• Task instructions: Find the line with "ATOM 60 O O" and the line with "ATOM 65 C C" in the entries below; output exactly those two lines, every line between them, and no others.
┌─ Supplied information
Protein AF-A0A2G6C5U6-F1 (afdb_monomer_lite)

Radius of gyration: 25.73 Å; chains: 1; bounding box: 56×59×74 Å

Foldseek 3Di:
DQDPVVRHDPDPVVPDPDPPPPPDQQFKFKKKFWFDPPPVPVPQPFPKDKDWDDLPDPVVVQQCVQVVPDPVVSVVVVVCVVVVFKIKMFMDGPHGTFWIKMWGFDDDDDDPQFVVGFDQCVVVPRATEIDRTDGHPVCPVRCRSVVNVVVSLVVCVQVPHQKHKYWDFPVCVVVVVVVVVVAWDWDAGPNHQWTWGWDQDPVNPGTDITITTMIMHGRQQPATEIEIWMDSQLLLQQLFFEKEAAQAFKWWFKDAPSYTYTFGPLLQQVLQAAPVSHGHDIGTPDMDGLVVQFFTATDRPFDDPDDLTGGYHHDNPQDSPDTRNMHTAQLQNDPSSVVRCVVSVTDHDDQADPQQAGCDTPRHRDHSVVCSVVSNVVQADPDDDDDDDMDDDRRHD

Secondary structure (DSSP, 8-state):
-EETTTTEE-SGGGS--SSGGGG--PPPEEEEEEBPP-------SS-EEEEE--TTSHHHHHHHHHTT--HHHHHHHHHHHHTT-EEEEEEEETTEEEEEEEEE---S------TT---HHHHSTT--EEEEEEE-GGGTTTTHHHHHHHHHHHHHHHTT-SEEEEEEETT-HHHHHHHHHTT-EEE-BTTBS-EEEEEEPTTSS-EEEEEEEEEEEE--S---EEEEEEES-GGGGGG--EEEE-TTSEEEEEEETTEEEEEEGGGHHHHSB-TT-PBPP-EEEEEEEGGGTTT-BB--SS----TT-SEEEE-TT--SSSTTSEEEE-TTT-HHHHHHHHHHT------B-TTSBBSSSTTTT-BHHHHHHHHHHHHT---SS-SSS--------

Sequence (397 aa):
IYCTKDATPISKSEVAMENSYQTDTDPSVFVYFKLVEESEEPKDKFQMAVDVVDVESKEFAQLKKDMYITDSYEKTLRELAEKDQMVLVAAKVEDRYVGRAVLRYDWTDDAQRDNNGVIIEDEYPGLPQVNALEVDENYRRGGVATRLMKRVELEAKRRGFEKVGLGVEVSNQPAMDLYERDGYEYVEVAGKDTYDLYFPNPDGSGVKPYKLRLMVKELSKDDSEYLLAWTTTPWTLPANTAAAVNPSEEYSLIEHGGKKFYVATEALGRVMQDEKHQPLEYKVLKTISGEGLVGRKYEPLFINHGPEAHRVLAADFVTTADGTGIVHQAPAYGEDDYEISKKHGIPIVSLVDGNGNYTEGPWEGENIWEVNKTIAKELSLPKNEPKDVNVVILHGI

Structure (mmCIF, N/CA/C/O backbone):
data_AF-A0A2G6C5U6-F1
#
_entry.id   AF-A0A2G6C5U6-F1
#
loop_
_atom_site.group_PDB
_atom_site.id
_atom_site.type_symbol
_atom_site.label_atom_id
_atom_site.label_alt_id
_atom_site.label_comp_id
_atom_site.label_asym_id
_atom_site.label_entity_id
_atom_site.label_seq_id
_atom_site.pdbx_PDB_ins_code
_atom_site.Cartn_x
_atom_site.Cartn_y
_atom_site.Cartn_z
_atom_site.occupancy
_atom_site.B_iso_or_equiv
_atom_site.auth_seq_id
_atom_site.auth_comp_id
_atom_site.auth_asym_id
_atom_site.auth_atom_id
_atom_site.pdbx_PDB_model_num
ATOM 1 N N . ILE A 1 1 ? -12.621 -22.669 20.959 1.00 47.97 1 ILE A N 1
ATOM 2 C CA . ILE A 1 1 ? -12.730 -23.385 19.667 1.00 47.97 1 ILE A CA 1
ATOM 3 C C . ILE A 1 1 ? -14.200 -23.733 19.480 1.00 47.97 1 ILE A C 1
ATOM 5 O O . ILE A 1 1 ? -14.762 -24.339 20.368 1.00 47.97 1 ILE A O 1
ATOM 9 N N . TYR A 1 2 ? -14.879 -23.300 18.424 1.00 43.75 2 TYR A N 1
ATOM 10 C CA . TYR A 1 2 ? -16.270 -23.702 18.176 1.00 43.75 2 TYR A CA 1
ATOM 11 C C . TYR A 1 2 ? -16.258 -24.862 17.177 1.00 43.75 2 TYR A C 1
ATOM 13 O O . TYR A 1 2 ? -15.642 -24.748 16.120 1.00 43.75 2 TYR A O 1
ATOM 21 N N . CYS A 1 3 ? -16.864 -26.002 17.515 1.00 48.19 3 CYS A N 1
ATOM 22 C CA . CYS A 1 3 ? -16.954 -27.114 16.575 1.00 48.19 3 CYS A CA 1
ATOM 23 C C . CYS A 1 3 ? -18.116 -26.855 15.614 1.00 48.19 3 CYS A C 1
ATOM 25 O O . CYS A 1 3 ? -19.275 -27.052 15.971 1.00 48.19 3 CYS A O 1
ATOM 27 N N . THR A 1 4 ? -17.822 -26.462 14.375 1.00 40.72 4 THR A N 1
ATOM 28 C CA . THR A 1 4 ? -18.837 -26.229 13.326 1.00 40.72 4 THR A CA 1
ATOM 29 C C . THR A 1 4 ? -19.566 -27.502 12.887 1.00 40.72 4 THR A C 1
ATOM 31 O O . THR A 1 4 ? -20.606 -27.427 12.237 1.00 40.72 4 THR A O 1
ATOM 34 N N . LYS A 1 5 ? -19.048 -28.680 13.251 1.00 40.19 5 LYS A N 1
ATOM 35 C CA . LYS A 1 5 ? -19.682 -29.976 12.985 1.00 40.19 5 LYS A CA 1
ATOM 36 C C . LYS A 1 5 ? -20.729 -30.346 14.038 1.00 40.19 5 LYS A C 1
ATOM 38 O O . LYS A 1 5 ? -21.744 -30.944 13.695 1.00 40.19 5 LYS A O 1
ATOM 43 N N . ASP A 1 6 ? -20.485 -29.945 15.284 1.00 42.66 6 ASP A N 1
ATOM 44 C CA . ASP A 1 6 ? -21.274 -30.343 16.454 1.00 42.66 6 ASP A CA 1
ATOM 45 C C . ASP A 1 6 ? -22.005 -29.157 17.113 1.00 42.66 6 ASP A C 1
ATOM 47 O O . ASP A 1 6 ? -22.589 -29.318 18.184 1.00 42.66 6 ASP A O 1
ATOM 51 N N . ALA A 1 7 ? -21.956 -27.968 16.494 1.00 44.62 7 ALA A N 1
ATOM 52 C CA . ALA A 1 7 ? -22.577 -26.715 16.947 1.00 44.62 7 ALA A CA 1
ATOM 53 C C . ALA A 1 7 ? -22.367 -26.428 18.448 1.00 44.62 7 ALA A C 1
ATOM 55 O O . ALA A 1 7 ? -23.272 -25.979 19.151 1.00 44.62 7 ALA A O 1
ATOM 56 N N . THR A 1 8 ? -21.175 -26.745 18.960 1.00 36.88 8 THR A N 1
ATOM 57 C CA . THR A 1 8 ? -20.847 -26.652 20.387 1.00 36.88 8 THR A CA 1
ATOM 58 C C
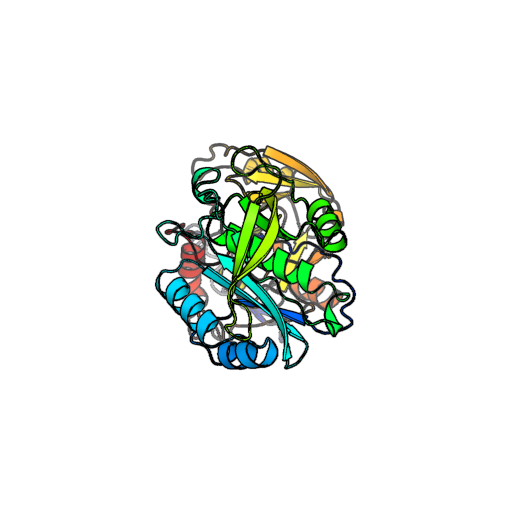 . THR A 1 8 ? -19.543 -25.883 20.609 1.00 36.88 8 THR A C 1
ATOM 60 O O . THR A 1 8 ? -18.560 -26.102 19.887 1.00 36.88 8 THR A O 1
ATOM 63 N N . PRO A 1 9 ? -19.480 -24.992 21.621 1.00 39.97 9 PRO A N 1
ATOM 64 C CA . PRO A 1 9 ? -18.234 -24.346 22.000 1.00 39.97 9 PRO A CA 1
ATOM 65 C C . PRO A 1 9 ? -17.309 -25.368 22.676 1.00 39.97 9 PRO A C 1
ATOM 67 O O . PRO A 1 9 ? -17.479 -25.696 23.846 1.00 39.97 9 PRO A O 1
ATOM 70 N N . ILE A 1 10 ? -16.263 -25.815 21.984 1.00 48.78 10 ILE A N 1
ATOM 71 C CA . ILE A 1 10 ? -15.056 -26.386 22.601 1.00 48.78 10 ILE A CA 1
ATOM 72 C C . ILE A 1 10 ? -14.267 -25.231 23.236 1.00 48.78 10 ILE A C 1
└─
┌─ Supplied information
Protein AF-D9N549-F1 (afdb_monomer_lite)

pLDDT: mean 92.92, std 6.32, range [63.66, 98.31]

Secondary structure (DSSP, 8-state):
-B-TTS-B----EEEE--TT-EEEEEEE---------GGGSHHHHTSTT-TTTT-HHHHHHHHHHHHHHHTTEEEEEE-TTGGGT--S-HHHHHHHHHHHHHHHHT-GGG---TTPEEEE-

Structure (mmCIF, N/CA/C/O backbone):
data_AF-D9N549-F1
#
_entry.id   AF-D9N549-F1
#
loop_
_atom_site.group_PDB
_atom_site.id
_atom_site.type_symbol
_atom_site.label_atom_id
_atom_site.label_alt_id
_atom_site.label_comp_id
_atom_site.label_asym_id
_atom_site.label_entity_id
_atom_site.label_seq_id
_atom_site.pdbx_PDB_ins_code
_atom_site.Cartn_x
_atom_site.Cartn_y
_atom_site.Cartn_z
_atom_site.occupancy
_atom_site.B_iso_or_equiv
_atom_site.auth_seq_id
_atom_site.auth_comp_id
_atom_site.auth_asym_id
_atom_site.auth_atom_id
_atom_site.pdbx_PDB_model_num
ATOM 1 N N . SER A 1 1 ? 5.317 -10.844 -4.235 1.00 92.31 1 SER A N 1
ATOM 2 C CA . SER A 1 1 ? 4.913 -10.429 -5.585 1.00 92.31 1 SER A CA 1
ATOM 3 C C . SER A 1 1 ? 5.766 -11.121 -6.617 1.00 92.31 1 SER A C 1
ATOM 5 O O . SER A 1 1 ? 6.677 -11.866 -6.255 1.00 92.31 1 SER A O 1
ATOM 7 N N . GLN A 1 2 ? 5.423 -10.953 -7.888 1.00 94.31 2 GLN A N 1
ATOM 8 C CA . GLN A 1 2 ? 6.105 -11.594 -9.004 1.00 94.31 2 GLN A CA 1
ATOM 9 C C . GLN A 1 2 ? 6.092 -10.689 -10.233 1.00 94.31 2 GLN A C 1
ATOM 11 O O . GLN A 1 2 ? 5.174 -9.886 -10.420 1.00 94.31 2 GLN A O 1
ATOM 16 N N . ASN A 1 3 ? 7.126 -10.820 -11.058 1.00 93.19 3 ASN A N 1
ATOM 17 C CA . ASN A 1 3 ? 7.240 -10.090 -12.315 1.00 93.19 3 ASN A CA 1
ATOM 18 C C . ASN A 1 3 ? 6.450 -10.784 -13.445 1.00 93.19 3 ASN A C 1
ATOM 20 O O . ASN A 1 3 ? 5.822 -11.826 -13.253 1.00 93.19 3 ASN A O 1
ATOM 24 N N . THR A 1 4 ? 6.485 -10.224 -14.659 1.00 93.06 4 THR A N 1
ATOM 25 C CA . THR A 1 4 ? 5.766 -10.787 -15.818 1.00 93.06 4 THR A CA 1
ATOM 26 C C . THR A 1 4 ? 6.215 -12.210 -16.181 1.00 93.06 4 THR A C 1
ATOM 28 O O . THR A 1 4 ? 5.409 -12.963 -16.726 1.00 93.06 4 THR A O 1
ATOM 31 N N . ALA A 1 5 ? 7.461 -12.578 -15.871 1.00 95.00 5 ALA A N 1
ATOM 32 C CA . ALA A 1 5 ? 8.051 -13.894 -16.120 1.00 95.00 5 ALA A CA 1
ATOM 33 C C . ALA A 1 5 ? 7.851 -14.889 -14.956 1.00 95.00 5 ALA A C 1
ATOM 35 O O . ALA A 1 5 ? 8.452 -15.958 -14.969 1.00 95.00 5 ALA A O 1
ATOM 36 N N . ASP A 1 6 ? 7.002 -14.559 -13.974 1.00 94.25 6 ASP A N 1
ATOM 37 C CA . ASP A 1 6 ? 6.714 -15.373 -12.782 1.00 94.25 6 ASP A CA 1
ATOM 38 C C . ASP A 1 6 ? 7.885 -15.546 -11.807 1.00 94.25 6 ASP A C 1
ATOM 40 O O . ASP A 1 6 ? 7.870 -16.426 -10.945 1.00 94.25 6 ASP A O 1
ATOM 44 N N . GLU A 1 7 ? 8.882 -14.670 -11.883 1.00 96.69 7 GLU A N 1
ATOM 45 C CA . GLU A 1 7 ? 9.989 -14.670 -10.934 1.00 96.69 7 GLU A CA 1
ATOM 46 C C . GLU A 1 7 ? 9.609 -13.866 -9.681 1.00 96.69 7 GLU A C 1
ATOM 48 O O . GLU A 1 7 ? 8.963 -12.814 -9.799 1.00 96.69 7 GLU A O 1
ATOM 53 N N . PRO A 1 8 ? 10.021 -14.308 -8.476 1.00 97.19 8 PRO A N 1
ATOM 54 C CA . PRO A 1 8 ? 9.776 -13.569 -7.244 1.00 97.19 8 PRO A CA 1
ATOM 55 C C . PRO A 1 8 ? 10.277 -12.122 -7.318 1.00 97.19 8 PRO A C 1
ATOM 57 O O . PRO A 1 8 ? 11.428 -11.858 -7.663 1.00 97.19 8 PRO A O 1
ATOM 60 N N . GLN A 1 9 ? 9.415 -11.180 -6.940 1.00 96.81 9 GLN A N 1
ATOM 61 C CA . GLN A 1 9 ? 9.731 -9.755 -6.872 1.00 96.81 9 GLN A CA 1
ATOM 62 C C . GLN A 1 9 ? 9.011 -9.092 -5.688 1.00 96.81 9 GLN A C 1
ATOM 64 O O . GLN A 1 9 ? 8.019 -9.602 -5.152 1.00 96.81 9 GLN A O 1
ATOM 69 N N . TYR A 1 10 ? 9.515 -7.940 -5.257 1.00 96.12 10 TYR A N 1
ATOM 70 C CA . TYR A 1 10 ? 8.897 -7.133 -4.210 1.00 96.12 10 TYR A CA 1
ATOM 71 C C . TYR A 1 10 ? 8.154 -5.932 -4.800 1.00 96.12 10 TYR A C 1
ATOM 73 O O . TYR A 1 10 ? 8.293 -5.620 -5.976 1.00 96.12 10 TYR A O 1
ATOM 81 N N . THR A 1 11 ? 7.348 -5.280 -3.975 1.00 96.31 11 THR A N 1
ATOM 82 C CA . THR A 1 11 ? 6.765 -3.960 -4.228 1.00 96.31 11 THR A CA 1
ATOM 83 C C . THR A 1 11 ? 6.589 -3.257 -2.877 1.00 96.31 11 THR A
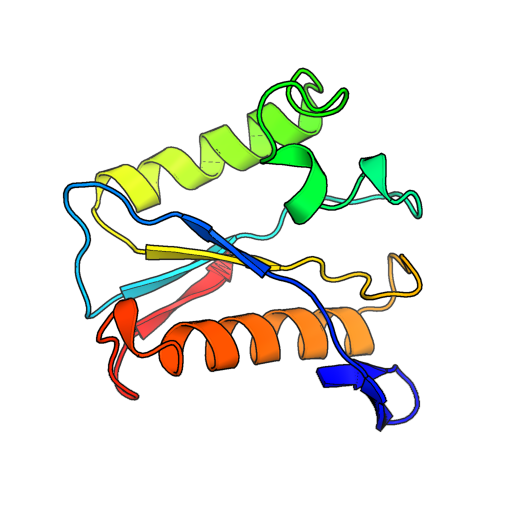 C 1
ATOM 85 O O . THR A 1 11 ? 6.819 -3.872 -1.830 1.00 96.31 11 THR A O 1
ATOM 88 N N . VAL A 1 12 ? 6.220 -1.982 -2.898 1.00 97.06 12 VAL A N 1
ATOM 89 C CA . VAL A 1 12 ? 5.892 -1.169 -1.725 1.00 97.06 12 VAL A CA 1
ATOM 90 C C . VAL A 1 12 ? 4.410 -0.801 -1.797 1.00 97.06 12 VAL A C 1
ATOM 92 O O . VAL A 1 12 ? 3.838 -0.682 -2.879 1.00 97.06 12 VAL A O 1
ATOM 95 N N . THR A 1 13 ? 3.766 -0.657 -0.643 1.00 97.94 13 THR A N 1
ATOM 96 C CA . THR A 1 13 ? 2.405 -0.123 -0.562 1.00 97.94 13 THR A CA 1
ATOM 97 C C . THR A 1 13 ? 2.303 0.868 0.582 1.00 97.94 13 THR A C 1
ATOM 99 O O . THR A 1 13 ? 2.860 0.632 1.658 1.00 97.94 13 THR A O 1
└─
• Answer to the problem:
ATOM 60 O O . THR A 1 8 ? -18.560 -26.102 19.887 1.00 36.88 8 THR A O 1
ATOM 63 N N . PRO A 1 9 ? -19.480 -24.992 21.621 1.00 39.97 9 PRO A N 1
ATOM 64 C CA . PRO A 1 9 ? -18.234 -24.346 22.000 1.00 39.97 9 PRO A CA 1
ATOM 65 C C . PRO A 1 9 ? -17.309 -25.368 22.676 1.00 39.97 9 PRO A C 1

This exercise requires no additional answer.